▶ _Given records_

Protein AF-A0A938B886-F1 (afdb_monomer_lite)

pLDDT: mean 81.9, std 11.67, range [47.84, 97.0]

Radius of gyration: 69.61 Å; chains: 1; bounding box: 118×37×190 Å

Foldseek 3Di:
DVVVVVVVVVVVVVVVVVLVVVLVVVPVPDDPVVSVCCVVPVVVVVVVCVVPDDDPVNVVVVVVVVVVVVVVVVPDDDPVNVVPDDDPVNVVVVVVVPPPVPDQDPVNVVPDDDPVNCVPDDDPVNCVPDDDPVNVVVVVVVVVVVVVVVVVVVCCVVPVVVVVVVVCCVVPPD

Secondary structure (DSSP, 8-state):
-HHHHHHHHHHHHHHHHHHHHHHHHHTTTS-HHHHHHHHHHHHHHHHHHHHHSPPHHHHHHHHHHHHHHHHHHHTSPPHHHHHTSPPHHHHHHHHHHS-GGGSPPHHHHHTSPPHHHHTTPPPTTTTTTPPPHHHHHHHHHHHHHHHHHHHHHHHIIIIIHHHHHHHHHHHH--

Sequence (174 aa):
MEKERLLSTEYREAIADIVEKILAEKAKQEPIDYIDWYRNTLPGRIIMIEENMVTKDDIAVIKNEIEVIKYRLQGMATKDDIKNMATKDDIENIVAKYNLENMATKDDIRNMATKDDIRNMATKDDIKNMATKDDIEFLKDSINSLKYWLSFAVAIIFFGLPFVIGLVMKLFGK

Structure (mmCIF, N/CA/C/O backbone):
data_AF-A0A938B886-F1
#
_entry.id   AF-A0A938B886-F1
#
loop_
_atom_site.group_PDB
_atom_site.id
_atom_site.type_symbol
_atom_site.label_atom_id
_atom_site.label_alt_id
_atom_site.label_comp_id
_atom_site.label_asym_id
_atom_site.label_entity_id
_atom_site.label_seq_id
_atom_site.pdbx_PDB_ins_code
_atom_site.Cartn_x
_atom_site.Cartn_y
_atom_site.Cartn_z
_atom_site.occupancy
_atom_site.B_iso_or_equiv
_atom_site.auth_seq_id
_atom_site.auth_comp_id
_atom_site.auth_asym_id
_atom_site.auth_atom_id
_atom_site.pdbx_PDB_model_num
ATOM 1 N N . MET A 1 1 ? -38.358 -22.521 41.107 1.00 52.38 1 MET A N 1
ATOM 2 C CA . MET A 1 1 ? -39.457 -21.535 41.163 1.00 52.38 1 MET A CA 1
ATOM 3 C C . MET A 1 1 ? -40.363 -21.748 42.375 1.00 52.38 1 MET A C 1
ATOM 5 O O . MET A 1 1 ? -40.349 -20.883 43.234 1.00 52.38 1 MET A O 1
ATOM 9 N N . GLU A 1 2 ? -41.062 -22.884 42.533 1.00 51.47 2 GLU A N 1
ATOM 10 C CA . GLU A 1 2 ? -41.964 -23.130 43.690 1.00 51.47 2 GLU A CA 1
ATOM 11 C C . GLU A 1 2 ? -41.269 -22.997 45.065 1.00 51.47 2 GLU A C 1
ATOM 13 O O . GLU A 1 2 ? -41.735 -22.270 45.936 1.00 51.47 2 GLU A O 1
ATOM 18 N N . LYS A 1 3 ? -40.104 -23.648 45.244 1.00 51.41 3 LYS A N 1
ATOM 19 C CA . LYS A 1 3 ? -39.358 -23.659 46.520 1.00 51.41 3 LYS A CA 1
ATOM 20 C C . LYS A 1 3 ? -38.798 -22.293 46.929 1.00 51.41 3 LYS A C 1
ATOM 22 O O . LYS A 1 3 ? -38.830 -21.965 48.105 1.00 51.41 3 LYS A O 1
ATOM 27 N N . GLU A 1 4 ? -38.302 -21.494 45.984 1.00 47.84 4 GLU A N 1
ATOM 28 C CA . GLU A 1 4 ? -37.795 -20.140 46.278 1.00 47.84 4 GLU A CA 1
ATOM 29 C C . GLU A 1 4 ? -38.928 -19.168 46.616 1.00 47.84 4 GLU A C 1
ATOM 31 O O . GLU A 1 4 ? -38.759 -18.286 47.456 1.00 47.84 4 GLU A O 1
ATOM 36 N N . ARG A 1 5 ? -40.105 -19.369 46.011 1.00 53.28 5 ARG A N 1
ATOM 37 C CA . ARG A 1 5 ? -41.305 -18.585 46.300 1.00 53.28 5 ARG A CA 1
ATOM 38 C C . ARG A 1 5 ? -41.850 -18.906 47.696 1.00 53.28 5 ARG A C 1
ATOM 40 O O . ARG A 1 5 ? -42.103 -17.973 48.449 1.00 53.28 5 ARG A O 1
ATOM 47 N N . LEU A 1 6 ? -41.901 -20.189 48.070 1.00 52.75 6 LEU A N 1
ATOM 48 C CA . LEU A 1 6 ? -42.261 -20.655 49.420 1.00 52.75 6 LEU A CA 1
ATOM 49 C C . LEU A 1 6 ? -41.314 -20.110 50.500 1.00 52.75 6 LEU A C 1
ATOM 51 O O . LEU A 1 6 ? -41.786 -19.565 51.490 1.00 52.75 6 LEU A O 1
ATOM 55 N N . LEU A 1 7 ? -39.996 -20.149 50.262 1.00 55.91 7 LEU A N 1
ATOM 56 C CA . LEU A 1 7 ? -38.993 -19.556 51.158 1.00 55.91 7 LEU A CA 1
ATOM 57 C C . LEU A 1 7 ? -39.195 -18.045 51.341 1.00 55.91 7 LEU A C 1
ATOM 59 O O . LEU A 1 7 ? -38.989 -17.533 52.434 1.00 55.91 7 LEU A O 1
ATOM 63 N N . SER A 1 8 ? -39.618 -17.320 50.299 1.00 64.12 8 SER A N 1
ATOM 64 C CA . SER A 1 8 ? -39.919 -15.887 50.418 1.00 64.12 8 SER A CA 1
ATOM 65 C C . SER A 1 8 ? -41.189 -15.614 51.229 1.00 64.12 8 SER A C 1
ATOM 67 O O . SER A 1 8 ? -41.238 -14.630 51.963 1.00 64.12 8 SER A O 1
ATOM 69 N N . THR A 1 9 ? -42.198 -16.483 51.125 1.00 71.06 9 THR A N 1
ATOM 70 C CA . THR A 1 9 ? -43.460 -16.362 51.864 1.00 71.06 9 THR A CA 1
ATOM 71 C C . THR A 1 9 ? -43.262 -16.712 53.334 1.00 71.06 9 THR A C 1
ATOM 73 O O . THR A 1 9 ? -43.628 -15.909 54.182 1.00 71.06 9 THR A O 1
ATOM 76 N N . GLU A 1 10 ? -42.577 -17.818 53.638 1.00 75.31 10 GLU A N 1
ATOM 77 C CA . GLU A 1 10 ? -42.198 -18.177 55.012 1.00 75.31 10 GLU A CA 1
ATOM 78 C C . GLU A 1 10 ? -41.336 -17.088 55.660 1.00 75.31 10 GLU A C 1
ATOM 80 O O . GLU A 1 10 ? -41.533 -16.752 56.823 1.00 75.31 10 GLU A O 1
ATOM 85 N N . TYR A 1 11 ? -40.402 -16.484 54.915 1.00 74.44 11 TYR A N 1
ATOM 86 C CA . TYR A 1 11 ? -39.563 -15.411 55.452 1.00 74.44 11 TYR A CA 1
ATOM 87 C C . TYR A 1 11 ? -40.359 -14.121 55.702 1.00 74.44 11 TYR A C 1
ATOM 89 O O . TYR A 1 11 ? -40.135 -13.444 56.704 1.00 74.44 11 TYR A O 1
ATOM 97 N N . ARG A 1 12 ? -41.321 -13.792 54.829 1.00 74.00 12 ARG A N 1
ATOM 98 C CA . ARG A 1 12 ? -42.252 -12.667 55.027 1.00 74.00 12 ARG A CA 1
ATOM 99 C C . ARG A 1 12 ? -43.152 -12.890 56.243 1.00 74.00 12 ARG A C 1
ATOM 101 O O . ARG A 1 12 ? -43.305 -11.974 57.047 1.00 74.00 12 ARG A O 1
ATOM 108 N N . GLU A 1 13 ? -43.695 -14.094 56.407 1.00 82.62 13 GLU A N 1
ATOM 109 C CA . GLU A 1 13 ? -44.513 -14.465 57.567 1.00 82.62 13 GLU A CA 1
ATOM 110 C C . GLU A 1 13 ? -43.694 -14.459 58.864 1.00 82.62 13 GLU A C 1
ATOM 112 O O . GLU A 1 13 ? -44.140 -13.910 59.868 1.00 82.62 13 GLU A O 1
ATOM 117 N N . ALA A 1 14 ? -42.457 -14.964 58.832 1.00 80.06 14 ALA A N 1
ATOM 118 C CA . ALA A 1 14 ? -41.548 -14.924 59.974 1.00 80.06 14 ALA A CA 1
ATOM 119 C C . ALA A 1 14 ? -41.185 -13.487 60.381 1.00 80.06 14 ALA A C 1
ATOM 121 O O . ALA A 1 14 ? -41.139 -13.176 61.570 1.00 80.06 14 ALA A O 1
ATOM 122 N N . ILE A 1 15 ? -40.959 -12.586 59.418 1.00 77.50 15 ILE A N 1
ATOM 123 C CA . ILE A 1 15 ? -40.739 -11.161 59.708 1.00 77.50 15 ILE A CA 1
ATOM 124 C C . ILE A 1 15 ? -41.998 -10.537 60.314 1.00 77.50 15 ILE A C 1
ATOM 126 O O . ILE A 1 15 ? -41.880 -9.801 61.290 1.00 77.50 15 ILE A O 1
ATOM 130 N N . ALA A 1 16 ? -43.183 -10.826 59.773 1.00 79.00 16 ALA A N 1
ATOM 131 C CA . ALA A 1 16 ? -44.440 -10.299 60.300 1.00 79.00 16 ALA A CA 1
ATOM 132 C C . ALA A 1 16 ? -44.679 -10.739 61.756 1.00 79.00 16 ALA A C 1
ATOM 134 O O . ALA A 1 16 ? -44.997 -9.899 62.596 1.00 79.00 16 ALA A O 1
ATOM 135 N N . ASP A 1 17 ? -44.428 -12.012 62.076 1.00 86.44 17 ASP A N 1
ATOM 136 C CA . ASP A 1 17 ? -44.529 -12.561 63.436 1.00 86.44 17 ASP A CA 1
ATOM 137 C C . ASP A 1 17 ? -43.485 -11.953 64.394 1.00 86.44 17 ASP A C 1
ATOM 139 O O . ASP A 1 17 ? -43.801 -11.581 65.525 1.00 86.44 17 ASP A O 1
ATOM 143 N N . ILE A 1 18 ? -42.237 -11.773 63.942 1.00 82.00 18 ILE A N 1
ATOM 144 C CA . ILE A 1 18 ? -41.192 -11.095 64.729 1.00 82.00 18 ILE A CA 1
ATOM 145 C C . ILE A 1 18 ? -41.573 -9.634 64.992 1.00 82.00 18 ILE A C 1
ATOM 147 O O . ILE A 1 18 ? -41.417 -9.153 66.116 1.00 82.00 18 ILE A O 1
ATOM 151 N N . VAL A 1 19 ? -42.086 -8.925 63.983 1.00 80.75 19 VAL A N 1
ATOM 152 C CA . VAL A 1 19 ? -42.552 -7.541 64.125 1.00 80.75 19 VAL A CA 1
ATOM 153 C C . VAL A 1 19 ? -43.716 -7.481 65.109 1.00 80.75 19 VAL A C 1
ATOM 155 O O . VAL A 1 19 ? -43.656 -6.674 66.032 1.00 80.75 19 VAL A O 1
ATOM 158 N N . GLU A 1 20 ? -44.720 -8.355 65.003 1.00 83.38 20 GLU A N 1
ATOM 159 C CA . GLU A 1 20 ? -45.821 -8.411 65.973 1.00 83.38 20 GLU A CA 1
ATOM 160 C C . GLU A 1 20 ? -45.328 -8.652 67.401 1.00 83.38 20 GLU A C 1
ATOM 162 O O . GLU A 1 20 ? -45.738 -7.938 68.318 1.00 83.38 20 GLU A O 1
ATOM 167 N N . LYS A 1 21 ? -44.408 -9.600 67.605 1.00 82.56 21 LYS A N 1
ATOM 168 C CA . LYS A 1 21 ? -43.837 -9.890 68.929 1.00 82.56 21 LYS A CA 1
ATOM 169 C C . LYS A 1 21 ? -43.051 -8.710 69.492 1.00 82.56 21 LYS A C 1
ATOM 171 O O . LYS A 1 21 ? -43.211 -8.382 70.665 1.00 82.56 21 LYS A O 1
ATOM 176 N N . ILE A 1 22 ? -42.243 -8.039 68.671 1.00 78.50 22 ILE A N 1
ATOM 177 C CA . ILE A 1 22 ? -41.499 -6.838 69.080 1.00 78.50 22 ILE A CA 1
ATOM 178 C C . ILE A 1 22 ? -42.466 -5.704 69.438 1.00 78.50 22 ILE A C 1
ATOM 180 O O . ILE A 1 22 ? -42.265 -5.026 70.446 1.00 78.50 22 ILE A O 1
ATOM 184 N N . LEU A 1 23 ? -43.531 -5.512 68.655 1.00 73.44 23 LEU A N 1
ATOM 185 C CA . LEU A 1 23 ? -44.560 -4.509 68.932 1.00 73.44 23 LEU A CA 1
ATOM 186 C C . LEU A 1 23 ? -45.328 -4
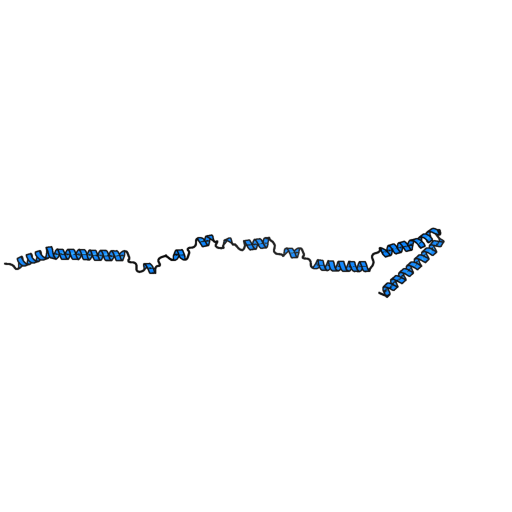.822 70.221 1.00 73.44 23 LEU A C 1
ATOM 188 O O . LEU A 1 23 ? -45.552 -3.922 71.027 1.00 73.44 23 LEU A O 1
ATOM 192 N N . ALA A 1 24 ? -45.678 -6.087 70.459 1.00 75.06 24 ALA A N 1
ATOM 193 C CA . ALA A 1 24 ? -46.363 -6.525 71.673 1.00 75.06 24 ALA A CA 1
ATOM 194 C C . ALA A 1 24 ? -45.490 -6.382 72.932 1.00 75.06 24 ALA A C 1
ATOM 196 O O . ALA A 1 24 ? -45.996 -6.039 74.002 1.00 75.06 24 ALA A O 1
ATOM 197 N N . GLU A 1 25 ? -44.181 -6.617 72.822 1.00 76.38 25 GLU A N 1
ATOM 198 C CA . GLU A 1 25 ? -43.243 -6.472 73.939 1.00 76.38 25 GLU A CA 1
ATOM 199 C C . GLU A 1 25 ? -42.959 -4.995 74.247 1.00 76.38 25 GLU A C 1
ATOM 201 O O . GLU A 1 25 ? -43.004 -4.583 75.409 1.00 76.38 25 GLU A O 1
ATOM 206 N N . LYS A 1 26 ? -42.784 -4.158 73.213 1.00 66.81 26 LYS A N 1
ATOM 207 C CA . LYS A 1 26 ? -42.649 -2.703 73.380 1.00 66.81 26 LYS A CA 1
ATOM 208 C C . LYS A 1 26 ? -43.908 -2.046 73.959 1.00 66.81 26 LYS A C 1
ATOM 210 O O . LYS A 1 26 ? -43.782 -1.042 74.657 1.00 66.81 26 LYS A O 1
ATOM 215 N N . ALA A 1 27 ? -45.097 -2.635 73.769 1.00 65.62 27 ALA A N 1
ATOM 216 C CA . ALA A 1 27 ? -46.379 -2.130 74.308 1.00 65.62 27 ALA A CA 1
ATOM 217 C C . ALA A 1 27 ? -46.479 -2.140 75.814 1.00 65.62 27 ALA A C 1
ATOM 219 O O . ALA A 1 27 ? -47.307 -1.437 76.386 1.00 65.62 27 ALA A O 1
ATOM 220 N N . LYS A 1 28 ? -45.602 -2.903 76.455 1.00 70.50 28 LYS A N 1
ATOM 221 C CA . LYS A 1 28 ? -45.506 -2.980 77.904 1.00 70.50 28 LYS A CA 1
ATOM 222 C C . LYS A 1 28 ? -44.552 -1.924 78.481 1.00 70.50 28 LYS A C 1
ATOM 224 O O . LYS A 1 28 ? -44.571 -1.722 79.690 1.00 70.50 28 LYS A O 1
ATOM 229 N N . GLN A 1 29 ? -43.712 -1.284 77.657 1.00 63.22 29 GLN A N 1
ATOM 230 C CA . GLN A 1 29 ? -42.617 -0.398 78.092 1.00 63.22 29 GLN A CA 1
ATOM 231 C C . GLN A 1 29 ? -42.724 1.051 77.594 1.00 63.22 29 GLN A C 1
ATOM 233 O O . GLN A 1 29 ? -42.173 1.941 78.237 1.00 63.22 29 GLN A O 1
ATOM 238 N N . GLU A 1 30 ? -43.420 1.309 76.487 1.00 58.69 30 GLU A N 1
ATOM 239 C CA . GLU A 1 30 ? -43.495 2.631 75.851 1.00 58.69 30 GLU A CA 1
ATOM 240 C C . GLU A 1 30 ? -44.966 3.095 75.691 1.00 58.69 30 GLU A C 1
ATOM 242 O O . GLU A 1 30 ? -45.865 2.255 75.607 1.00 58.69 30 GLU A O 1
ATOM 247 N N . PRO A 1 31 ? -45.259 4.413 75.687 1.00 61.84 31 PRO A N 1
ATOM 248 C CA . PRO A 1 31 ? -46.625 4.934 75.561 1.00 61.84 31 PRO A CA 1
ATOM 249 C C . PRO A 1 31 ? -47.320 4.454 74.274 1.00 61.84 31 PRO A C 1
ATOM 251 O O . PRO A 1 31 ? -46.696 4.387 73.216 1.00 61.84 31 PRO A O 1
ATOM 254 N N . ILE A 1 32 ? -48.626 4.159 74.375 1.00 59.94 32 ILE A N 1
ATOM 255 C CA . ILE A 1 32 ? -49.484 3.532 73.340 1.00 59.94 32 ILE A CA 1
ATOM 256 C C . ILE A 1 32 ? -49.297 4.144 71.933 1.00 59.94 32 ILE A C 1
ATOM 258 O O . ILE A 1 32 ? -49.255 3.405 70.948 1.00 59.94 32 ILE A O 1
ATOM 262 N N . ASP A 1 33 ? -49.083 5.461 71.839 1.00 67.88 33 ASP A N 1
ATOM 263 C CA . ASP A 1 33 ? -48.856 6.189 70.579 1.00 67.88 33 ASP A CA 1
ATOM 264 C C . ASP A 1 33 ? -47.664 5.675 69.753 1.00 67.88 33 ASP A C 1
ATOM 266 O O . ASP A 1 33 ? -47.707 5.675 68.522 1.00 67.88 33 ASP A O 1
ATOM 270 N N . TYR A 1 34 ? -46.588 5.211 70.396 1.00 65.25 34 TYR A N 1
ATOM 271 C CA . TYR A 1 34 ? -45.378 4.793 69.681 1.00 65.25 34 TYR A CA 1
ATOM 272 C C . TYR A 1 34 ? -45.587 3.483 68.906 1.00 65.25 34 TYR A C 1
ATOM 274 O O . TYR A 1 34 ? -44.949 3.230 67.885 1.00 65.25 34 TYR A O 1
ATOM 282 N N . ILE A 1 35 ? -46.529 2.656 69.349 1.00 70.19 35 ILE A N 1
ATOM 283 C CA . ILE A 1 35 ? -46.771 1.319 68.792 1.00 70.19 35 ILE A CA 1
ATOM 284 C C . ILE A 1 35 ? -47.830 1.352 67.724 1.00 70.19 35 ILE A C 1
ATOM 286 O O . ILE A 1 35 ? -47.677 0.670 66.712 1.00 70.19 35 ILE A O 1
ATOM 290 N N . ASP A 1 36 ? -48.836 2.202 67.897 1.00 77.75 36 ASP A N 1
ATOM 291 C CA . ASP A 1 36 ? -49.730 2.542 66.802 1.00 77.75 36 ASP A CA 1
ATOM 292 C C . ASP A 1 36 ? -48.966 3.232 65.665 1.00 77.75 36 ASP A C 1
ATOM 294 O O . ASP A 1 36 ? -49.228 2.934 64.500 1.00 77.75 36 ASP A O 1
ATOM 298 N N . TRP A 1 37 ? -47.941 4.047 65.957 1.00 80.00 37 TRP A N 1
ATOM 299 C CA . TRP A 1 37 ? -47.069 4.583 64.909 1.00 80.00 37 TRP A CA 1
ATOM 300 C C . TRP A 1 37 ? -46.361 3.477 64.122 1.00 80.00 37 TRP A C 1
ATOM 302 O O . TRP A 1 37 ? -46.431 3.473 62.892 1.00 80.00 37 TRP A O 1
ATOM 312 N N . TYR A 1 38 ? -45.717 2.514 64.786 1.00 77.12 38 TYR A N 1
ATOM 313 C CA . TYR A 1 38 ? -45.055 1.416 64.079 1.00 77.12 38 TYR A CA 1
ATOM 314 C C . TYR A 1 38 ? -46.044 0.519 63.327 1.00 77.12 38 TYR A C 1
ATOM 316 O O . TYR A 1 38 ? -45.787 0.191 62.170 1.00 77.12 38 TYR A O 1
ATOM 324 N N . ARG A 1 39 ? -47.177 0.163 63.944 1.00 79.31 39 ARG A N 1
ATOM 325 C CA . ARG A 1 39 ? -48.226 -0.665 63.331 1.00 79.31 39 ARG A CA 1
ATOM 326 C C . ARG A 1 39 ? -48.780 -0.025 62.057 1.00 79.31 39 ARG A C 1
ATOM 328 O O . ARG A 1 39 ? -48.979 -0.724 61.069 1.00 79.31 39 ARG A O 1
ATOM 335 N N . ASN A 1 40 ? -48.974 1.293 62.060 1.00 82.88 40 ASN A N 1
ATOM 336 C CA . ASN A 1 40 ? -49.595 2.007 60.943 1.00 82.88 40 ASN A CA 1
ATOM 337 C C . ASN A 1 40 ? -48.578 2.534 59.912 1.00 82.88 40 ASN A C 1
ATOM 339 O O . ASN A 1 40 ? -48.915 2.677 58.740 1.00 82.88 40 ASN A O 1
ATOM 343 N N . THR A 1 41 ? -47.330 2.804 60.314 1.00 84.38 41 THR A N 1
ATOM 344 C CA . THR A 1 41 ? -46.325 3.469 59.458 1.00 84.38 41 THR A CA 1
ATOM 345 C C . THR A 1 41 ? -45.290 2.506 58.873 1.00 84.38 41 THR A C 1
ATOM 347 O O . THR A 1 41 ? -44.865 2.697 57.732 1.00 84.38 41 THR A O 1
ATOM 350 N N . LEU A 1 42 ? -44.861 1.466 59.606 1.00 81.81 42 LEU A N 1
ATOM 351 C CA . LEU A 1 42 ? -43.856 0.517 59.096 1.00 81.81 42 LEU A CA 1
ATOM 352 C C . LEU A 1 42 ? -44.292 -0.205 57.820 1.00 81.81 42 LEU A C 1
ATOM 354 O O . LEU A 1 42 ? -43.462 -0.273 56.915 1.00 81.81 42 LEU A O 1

▶ _What the task requires_
One inclusive range is required: first line of the data through the line containing "ATOM 10 C CA". Set it down exactly and output nothing else.

▶ _Solution to this task_
Protein AF-A0A938B886-F1 (afdb_monomer_lite)

pLDDT: mean 81.9, std 11.67, range [47.84, 97.0]

Radius of gyration: 69.61 Å; chains: 1; bounding box: 118×37×190 Å

Foldseek 3Di:
DVVVVVVVVVVVVVVVVVLVVVLVVVPVPDDPVVSVCCVVPVVVVVVVCVVPDDDPVNVVVVVVVVVVVVVVVVPDDDPVNVVPDDDPVNVVVVVVVPPPVPDQDPVNVVPDDDPVNCVPDDDPVNCVPDDDPVNVVVVVVVVVVVVVVVVVVVCCVVPVVVVVVVVCCVVPPD

Secondary structure (DSSP, 8-state):
-HHHHHHHHHHHHHHHHHHHHHHHHHTTTS-HHHHHHHHHHHHHHHHHHHHHSPPHHHHHHHHHHHHHHHHHHHTSPPHHHHHTSPPHHHHHHHHHHS-GGGSPPHHHHHTSPPHHHHTTPPPTTTTTTPPPHHHHHHHHHHHHHHHHHHHHHHHIIIIIHHHHHHHHHHHH--

Sequence (174 aa):
MEKERLLSTEYREAIADIVEKILAEKAKQEPIDYIDWYRNTLPGRIIMIEENMVTKDDIAVIKNEIEVIKYRLQGMATKDDIKNMATKDDIENIVAKYNLENMATKDDIRNMATKDDIRNMATKDDIKNMATKDDIEFLKDSINSLKYWLSFAVAIIFFGLPFVIGLVMKLFGK

Structure (mmCIF, N/CA/C/O backbone):
data_AF-A0A938B886-F1
#
_entry.id   AF-A0A938B886-F1
#
loop_
_atom_site.group_PDB
_atom_site.id
_atom_site.type_symbol
_atom_site.label_atom_id
_atom_site.label_alt_id
_atom_site.label_comp_id
_atom_site.label_asym_id
_atom_site.label_entity_id
_atom_site.label_seq_id
_atom_site.pdbx_PDB_ins_code
_atom_site.Cartn_x
_atom_site.Cartn_y
_atom_site.Cartn_z
_atom_site.occupancy
_atom_site.B_iso_or_equiv
_atom_site.auth_seq_id
_atom_site.auth_comp_id
_atom_site.auth_asym_id
_atom_site.auth_atom_id
_atom_site.pdbx_PDB_model_num
ATOM 1 N N . MET A 1 1 ? -38.358 -22.521 41.107 1.00 52.38 1 MET A N 1
ATOM 2 C CA . MET A 1 1 ? -39.457 -21.535 41.163 1.00 52.38 1 MET A CA 1
ATOM 3 C C . MET A 1 1 ? -40.363 -21.748 42.375 1.00 52.38 1 MET A C 1
ATOM 5 O O . MET A 1 1 ? -40.349 -20.883 43.234 1.00 52.38 1 MET A O 1
ATOM 9 N N . GLU A 1 2 ? -41.062 -22.884 42.533 1.00 51.47 2 GLU A N 1
ATOM 10 C CA . GLU A 1 2 ? -41.964 -23.130 43.690 1.00 51.47 2 GLU A CA 1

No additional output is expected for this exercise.